**Data in this exercise:**
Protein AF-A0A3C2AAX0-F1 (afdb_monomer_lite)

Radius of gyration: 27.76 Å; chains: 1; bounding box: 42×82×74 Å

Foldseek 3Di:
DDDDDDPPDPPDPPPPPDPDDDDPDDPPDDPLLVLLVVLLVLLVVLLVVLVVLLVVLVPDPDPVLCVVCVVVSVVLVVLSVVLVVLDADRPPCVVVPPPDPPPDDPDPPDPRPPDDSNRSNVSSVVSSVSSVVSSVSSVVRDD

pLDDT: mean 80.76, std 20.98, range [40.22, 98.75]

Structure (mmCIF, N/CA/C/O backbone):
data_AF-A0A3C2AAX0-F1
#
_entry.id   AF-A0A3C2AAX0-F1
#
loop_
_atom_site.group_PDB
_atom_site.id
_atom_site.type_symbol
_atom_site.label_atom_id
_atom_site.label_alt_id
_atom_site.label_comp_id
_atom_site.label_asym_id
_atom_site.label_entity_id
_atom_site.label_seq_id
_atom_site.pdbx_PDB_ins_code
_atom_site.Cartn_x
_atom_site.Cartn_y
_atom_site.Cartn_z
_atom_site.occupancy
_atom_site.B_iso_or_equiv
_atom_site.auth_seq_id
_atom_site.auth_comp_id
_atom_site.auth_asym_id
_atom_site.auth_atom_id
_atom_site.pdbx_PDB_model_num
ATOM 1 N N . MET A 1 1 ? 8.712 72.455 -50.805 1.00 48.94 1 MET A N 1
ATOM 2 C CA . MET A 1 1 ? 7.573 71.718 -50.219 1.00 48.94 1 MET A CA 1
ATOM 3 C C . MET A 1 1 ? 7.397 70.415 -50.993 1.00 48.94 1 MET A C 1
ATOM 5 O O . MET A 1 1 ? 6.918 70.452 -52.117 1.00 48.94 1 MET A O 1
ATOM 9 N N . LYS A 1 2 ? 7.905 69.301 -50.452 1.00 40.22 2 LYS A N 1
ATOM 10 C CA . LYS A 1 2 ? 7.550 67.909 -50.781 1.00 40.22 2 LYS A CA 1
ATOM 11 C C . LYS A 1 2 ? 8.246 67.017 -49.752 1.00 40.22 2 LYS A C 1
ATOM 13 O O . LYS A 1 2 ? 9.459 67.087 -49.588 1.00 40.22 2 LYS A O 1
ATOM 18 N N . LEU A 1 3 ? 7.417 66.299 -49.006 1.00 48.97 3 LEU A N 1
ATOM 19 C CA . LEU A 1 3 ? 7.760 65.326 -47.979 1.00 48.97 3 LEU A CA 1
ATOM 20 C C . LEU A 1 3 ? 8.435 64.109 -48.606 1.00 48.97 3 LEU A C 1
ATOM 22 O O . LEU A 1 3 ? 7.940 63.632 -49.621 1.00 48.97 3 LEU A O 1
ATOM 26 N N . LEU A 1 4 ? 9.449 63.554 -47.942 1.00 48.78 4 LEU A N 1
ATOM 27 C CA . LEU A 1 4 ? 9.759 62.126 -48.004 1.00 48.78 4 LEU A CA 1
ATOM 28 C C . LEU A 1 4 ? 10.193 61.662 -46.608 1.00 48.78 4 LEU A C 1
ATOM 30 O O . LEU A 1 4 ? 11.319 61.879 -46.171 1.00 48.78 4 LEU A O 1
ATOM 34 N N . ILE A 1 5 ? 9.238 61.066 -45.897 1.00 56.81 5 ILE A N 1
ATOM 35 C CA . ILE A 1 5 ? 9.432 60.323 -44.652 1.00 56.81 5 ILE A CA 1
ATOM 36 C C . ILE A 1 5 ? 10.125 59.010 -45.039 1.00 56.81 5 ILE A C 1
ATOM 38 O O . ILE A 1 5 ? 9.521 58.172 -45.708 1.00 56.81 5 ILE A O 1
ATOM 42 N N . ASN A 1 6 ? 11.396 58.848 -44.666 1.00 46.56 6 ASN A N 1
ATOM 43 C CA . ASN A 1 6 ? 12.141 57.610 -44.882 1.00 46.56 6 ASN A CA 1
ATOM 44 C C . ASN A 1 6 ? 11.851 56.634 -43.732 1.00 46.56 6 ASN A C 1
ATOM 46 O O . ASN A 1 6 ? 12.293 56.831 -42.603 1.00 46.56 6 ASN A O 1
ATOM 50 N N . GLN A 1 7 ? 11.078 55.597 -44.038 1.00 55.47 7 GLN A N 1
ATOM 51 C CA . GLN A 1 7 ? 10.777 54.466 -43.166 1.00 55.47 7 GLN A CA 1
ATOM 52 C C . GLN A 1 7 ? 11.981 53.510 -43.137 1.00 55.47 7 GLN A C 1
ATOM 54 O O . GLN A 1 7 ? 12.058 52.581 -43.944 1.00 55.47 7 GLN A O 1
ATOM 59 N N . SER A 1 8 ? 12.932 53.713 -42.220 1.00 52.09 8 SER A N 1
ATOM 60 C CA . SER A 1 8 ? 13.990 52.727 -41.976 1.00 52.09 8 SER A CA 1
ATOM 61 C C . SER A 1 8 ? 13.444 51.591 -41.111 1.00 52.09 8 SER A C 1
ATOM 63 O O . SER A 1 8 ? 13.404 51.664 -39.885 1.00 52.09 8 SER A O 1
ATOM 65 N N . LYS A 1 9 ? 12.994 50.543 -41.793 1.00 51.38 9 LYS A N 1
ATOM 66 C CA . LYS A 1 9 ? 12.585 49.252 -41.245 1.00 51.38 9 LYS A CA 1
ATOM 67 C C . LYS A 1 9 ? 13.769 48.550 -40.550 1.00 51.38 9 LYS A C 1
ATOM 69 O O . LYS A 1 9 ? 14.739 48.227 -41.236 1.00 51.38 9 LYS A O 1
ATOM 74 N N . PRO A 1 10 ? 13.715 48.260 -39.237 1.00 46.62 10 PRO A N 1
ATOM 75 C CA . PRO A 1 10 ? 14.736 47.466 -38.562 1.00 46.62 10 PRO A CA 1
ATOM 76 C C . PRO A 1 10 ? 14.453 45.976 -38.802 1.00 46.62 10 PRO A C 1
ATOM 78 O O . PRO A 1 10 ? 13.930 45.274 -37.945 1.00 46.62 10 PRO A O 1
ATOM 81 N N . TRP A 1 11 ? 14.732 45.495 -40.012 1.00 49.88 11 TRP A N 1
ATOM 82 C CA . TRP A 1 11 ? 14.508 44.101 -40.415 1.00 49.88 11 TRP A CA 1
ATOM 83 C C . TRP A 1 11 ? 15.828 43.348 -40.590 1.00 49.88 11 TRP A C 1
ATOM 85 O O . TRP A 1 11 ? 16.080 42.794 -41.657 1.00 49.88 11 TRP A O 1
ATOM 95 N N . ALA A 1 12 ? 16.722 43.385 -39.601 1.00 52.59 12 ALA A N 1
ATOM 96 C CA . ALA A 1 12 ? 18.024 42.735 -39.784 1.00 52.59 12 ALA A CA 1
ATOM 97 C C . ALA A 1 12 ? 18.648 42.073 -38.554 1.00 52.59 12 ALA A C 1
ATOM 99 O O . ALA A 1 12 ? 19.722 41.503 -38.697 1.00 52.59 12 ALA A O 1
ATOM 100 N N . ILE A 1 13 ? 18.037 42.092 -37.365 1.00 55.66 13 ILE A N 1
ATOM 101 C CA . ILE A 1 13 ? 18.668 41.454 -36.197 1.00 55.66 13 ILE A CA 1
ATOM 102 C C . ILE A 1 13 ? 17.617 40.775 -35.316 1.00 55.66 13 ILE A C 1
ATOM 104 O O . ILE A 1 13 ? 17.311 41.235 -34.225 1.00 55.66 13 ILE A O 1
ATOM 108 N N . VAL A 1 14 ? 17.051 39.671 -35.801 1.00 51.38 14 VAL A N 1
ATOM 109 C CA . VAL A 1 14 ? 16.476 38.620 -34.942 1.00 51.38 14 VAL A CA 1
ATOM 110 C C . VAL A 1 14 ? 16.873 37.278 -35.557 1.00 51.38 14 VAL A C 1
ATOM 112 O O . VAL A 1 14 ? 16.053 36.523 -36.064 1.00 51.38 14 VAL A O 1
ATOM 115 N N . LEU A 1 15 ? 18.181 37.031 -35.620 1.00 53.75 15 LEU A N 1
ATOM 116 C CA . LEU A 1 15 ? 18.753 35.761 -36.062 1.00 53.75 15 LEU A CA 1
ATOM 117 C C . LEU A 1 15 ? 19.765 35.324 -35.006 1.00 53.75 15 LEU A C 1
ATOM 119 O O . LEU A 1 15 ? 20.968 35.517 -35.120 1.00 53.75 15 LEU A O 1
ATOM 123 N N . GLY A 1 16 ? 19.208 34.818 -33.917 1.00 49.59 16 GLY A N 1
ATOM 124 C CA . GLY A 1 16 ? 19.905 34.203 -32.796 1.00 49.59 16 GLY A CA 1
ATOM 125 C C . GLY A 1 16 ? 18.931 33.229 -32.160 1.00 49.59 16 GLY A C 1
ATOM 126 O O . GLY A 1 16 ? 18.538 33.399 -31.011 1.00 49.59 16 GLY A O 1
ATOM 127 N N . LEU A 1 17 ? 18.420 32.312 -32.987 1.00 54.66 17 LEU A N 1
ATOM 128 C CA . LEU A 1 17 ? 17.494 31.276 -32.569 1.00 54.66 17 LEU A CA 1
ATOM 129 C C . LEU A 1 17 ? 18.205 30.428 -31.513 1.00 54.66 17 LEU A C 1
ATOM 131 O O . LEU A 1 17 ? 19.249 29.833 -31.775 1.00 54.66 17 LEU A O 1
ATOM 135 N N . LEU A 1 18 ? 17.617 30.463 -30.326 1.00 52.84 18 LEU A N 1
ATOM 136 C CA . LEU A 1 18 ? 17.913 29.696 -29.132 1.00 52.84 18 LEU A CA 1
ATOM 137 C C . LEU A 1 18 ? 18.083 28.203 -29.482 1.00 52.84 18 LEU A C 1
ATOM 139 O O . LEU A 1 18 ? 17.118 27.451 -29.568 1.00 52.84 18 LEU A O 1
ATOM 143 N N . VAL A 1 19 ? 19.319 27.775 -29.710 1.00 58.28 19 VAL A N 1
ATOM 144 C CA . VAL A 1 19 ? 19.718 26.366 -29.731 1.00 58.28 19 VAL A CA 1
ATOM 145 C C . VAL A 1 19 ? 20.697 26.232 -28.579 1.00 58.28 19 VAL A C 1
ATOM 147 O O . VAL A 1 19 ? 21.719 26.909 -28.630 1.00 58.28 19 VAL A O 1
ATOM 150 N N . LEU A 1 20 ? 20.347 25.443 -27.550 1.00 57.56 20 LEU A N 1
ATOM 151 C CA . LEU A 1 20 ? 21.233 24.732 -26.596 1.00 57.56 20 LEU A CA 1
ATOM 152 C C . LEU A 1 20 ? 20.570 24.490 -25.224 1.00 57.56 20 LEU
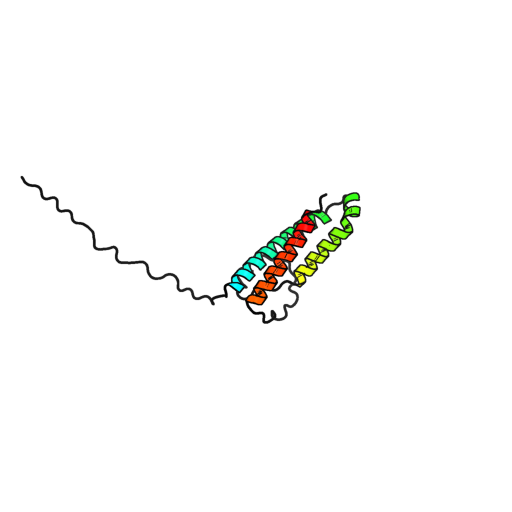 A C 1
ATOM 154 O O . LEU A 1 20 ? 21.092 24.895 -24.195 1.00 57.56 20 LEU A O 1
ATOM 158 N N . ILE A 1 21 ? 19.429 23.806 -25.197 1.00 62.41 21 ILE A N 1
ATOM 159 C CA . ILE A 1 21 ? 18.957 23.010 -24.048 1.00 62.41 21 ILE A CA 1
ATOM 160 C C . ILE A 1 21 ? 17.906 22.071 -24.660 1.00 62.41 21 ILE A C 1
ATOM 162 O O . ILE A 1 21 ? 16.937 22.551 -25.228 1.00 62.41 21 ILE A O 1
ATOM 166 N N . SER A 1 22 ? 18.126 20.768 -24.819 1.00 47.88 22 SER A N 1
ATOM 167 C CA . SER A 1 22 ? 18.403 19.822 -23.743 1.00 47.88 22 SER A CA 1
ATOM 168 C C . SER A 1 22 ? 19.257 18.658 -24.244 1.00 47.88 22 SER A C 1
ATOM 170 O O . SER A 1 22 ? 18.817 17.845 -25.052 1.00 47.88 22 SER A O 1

**What you have to do:**
Word for word, quote the lines of the material from the first line through the line with "ATOM 30 O O", both ends included.

**Result for this exercise:**
Protein AF-A0A3C2AAX0-F1 (afdb_monomer_lite)

Radius of gyration: 27.76 Å; chains: 1; bounding box: 42×82×74 Å

Foldseek 3Di:
DDDDDDPPDPPDPPPPPDPDDDDPDDPPDDPLLVLLVVLLVLLVVLLVVLVVLLVVLVPDPDPVLCVVCVVVSVVLVVLSVVLVVLDADRPPCVVVPPPDPPPDDPDPPDPRPPDDSNRSNVSSVVSSVSSVVSSVSSVVRDD

pLDDT: mean 80.76, std 20.98, range [40.22, 98.75]

Structure (mmCIF, N/CA/C/O backbone):
data_AF-A0A3C2AAX0-F1
#
_entry.id   AF-A0A3C2AAX0-F1
#
loop_
_atom_site.group_PDB
_atom_site.id
_atom_site.type_symbol
_atom_site.label_atom_id
_atom_site.label_alt_id
_atom_site.label_comp_id
_atom_site.label_asym_id
_atom_site.label_entity_id
_atom_site.label_seq_id
_atom_site.pdbx_PDB_ins_code
_atom_site.Cartn_x
_atom_site.Cartn_y
_atom_site.Cartn_z
_atom_site.occupancy
_atom_site.B_iso_or_equiv
_atom_site.auth_seq_id
_atom_site.auth_comp_id
_atom_site.auth_asym_id
_atom_site.auth_atom_id
_atom_site.pdbx_PDB_model_num
ATOM 1 N N . MET A 1 1 ? 8.712 72.455 -50.805 1.00 48.94 1 MET A N 1
ATOM 2 C CA . MET A 1 1 ? 7.573 71.718 -50.219 1.00 48.94 1 MET A CA 1
ATOM 3 C C . MET A 1 1 ? 7.397 70.415 -50.993 1.00 48.94 1 MET A C 1
ATOM 5 O O . MET A 1 1 ? 6.918 70.452 -52.117 1.00 48.94 1 MET A O 1
ATOM 9 N N . LYS A 1 2 ? 7.905 69.301 -50.452 1.00 40.22 2 LYS A N 1
ATOM 10 C CA . LYS A 1 2 ? 7.550 67.909 -50.781 1.00 40.22 2 LYS A CA 1
ATOM 11 C C . LYS A 1 2 ? 8.246 67.017 -49.752 1.00 40.22 2 LYS A C 1
ATOM 13 O O . LYS A 1 2 ? 9.459 67.087 -49.588 1.00 40.22 2 LYS A O 1
ATOM 18 N N . LEU A 1 3 ? 7.417 66.299 -49.006 1.00 48.97 3 LEU A N 1
ATOM 19 C CA . LEU A 1 3 ? 7.760 65.326 -47.979 1.00 48.97 3 LEU A CA 1
ATOM 20 C C . LEU A 1 3 ? 8.435 64.109 -48.606 1.00 48.97 3 LEU A C 1
ATOM 22 O O . LEU A 1 3 ? 7.940 63.632 -49.621 1.00 48.97 3 LEU A O 1
ATOM 26 N N . LEU A 1 4 ? 9.449 63.554 -47.942 1.00 48.78 4 LEU A N 1
ATOM 27 C CA . LEU A 1 4 ? 9.759 62.126 -48.004 1.00 48.78 4 LEU A CA 1
ATOM 28 C C . LEU A 1 4 ? 10.193 61.662 -46.608 1.00 48.78 4 LEU A C 1
ATOM 30 O O . LEU A 1 4 ? 11.319 61.879 -46.171 1.00 48.78 4 LEU A O 1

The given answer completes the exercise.